__Available records__
:::::
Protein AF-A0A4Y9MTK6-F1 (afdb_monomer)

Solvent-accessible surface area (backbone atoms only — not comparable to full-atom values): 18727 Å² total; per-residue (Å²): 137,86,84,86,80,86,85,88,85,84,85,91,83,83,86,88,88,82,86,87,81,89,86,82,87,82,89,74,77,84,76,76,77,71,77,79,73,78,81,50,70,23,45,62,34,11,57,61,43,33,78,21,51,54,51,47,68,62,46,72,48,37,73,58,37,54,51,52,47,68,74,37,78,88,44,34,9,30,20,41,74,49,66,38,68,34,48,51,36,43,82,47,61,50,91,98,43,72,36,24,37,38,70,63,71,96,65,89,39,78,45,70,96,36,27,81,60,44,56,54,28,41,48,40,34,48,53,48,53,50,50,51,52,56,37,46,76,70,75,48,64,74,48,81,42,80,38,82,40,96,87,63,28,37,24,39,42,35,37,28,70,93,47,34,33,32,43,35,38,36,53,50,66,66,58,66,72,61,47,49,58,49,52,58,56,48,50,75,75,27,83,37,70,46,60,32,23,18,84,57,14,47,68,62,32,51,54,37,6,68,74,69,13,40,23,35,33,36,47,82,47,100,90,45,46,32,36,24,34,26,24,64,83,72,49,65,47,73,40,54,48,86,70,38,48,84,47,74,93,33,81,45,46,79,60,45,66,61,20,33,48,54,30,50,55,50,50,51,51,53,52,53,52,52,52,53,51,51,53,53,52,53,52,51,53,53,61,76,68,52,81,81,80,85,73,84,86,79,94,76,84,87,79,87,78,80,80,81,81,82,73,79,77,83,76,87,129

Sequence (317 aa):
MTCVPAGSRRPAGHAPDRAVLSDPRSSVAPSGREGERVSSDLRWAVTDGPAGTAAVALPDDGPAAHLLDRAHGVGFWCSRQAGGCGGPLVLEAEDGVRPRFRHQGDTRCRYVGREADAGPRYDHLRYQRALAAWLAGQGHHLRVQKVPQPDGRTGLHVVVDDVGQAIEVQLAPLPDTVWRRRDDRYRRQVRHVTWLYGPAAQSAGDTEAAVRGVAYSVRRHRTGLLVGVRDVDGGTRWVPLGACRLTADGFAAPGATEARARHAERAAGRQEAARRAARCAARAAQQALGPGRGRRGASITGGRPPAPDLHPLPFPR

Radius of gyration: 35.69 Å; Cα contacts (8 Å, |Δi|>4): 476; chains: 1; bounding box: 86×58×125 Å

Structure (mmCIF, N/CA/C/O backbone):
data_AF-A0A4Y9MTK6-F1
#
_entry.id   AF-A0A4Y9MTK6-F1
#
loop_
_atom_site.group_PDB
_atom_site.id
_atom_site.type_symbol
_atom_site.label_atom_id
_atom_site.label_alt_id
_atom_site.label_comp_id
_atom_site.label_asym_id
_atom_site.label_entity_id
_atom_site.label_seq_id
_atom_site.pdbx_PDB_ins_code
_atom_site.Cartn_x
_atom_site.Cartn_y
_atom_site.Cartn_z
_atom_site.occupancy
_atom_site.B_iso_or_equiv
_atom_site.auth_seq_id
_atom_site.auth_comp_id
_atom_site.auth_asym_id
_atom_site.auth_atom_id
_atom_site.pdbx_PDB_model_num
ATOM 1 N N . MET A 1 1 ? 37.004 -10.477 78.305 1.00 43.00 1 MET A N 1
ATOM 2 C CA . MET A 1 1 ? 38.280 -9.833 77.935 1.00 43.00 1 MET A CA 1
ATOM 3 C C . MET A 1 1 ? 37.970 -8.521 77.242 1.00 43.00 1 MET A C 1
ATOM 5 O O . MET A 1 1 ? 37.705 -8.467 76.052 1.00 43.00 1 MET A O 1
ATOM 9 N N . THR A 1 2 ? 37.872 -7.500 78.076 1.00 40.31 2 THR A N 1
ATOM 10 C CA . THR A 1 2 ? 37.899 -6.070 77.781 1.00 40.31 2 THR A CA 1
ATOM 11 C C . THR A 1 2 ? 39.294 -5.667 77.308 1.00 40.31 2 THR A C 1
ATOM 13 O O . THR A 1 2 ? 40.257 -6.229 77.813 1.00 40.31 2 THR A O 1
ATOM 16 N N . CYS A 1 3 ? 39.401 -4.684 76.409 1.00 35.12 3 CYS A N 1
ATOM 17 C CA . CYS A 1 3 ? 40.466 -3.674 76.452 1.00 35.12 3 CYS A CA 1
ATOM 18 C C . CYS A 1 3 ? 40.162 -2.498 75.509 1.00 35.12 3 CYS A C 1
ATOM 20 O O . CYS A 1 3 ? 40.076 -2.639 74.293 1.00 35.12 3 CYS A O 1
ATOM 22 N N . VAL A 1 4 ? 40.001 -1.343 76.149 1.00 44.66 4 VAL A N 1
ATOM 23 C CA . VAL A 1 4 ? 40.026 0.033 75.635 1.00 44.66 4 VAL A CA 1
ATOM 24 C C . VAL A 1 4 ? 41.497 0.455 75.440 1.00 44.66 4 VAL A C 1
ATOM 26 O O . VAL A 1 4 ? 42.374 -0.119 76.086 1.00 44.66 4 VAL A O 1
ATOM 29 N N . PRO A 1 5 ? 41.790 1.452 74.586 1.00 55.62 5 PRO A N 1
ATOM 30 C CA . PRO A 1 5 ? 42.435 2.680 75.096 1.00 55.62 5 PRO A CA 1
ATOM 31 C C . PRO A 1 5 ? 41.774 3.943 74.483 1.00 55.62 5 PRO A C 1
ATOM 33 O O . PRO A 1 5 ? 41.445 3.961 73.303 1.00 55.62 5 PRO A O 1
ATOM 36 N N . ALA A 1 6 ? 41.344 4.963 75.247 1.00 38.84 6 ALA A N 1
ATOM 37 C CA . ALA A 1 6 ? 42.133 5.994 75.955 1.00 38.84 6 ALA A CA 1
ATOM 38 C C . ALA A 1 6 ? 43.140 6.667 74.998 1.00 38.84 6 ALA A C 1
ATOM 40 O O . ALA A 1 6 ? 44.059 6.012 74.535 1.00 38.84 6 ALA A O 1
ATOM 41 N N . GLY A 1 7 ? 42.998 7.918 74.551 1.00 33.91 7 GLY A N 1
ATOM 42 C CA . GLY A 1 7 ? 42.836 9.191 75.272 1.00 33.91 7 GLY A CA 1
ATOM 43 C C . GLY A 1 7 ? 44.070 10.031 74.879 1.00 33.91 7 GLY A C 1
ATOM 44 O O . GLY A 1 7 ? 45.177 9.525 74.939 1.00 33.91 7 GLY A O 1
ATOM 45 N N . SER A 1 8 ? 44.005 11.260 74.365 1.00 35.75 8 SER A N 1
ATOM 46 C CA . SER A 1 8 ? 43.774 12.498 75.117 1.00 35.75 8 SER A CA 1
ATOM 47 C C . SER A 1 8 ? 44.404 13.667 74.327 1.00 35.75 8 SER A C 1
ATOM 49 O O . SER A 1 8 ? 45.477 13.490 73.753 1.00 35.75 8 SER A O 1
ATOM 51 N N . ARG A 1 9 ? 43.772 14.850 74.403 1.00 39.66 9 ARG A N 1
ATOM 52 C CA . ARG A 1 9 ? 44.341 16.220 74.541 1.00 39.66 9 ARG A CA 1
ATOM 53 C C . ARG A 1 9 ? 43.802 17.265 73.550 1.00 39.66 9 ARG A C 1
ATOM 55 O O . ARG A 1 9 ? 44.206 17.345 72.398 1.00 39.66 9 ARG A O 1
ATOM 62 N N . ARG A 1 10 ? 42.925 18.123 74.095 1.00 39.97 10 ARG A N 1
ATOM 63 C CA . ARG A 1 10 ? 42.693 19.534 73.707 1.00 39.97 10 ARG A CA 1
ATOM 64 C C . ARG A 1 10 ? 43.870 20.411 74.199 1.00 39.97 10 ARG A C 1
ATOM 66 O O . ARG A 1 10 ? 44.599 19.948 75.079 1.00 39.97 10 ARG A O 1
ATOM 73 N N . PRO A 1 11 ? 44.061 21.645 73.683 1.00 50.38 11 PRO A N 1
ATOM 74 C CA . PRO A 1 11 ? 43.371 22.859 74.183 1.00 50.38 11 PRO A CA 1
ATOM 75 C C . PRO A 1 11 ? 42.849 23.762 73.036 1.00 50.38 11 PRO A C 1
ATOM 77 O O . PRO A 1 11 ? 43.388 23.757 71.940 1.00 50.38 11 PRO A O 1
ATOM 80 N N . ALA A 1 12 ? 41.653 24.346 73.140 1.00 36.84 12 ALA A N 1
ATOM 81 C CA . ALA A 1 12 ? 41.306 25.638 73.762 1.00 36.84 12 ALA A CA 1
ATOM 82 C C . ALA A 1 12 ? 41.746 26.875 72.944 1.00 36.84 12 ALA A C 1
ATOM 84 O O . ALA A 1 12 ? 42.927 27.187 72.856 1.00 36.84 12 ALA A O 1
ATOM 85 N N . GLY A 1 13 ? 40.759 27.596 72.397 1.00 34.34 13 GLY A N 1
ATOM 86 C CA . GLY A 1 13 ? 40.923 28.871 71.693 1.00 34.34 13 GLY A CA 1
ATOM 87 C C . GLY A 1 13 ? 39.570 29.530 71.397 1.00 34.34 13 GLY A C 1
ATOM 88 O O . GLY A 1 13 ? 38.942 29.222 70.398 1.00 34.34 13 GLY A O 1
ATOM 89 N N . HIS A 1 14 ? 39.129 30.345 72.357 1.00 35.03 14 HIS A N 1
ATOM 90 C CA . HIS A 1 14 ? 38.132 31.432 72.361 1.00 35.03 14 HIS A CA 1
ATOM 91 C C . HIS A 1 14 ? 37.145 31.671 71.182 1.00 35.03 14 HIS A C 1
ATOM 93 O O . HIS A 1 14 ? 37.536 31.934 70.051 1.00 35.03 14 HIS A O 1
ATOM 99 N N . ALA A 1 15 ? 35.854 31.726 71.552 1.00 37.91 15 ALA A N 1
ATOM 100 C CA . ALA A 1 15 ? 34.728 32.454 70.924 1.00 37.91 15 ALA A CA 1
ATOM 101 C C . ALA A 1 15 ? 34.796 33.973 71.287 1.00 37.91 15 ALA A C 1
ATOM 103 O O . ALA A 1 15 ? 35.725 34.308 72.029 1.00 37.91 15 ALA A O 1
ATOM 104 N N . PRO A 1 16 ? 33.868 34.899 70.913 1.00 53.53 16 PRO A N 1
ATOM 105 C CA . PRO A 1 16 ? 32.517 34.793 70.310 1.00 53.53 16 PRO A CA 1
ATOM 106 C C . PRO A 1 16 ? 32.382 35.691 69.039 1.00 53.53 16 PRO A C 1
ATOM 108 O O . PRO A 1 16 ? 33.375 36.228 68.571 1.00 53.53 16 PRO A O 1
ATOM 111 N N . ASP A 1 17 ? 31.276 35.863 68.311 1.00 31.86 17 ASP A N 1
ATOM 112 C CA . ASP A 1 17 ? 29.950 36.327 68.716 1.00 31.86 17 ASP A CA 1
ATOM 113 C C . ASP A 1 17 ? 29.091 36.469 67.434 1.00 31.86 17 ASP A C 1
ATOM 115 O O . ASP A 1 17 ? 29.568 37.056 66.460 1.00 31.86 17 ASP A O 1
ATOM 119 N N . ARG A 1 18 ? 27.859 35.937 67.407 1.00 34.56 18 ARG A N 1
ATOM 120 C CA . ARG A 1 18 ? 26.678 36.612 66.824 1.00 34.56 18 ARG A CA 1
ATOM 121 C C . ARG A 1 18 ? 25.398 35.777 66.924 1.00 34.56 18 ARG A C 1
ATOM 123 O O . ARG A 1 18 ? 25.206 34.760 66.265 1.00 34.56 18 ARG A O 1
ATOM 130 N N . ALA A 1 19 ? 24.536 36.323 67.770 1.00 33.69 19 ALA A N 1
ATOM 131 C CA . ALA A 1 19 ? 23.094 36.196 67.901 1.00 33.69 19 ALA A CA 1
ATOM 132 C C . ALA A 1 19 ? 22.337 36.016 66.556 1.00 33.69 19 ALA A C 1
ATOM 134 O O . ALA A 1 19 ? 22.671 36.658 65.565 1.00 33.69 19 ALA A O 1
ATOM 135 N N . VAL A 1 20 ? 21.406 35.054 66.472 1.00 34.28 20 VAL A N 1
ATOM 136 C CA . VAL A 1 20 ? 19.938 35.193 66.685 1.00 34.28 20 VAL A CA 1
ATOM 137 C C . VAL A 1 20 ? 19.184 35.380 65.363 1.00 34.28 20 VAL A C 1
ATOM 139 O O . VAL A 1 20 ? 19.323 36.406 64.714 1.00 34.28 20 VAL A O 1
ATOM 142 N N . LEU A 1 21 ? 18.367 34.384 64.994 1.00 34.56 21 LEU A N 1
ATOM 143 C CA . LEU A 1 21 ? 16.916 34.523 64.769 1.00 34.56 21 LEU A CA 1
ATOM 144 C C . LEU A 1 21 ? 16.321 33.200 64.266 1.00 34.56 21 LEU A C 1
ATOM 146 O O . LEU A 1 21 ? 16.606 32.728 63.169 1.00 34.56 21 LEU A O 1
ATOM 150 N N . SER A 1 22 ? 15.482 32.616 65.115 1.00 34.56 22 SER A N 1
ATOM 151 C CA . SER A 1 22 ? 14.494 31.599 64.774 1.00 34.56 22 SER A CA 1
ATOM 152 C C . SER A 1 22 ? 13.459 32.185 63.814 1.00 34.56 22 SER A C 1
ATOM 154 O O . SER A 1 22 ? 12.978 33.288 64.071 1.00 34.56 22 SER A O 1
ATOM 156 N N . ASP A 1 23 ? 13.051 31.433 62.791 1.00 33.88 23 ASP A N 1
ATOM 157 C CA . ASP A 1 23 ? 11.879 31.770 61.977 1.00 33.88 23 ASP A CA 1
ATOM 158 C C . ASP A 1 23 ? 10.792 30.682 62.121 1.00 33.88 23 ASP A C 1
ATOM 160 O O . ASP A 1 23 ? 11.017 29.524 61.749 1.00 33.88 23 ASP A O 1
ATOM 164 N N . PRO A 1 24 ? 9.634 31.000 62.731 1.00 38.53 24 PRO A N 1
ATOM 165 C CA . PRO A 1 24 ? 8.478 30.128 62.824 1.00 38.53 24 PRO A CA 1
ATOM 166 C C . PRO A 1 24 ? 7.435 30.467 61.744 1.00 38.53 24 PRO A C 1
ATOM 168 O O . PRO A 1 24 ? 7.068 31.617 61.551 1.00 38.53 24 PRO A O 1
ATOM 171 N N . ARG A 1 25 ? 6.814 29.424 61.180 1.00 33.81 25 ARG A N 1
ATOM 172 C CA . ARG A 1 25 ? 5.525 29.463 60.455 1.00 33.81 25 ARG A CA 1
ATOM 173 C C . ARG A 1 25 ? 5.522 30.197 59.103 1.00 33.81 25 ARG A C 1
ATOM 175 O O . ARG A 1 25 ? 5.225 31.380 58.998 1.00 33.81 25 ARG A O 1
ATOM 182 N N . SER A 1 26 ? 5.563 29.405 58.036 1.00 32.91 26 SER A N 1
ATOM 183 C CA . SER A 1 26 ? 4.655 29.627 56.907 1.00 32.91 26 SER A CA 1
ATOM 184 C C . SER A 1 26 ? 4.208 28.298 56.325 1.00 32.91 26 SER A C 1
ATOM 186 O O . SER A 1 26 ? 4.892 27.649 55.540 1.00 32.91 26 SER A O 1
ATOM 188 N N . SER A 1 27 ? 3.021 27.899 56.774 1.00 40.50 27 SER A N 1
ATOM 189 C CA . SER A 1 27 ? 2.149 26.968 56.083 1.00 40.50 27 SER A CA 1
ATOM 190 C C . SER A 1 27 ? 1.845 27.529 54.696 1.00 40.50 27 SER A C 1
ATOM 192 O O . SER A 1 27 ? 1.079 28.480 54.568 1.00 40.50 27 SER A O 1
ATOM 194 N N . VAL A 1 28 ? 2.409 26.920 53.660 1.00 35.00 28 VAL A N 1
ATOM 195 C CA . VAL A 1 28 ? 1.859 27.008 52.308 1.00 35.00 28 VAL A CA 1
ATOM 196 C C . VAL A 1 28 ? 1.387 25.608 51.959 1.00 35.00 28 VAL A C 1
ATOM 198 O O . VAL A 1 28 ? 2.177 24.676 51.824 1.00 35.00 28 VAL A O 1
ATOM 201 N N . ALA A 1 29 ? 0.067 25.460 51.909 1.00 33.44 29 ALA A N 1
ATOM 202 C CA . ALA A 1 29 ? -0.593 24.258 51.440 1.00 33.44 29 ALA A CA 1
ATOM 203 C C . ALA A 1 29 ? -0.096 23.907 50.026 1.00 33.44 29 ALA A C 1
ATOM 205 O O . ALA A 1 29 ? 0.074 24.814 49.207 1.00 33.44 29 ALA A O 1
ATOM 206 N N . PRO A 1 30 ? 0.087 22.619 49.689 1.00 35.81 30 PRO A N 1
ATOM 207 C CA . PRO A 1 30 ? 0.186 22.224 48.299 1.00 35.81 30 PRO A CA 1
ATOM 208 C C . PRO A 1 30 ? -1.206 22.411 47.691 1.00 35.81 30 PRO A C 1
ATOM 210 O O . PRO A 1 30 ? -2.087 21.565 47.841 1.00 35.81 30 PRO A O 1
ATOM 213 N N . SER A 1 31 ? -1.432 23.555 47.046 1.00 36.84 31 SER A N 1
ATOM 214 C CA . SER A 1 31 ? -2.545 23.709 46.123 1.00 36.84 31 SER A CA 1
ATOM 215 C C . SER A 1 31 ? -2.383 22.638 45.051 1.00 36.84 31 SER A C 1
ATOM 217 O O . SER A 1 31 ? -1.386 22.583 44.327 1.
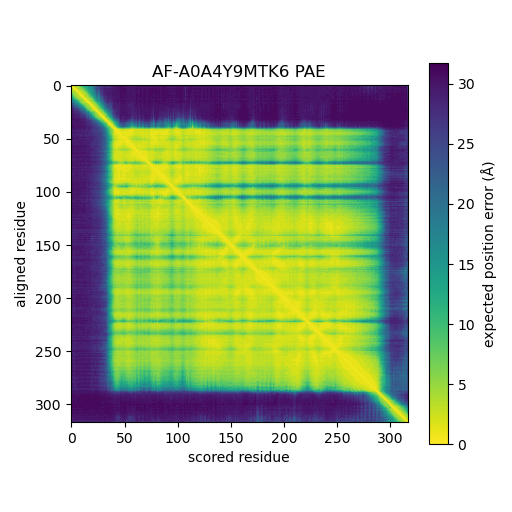00 36.84 31 SER A O 1
ATOM 219 N N . GLY A 1 32 ? -3.344 21.715 45.030 1.00 32.34 32 GLY A N 1
ATOM 220 C CA . GLY A 1 32 ? -3.422 20.672 44.030 1.00 32.34 32 GLY A CA 1
ATOM 221 C C . GLY A 1 32 ? -3.364 21.307 42.651 1.00 32.34 32 GLY A C 1
ATOM 222 O O . GLY A 1 32 ? -4.217 22.116 42.294 1.00 32.34 32 GLY A O 1
ATOM 223 N N . ARG A 1 33 ? -2.351 20.932 41.868 1.00 35.88 33 ARG A N 1
ATOM 224 C CA . ARG A 1 33 ? -2.446 21.059 40.421 1.00 35.88 33 ARG A CA 1
ATOM 225 C C . ARG A 1 33 ? -3.480 20.037 39.974 1.00 35.88 33 ARG A C 1
ATOM 227 O O . ARG A 1 33 ? -3.170 18.860 39.800 1.00 35.88 33 ARG A O 1
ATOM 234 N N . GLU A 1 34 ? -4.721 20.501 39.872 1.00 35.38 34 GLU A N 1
:::::
__To do__
Among the records above, only the lines between the line holding "ATOM 146 O O" and the line holding "ATOM 151 C CA", inclusive, are to be output, exactly as written.

__Completed exercise__
ATOM 146 O O . LEU A 1 21 ? 16.606 32.728 63.169 1.00 34.56 21 LEU A O 1
ATOM 150 N N . SER A 1 22 ? 15.482 32.616 65.115 1.00 34.56 22 SER A N 1
ATOM 151 C CA . SER A 1 22 ? 14.494 31.599 64.774 1.00 34.56 22 SER A CA 1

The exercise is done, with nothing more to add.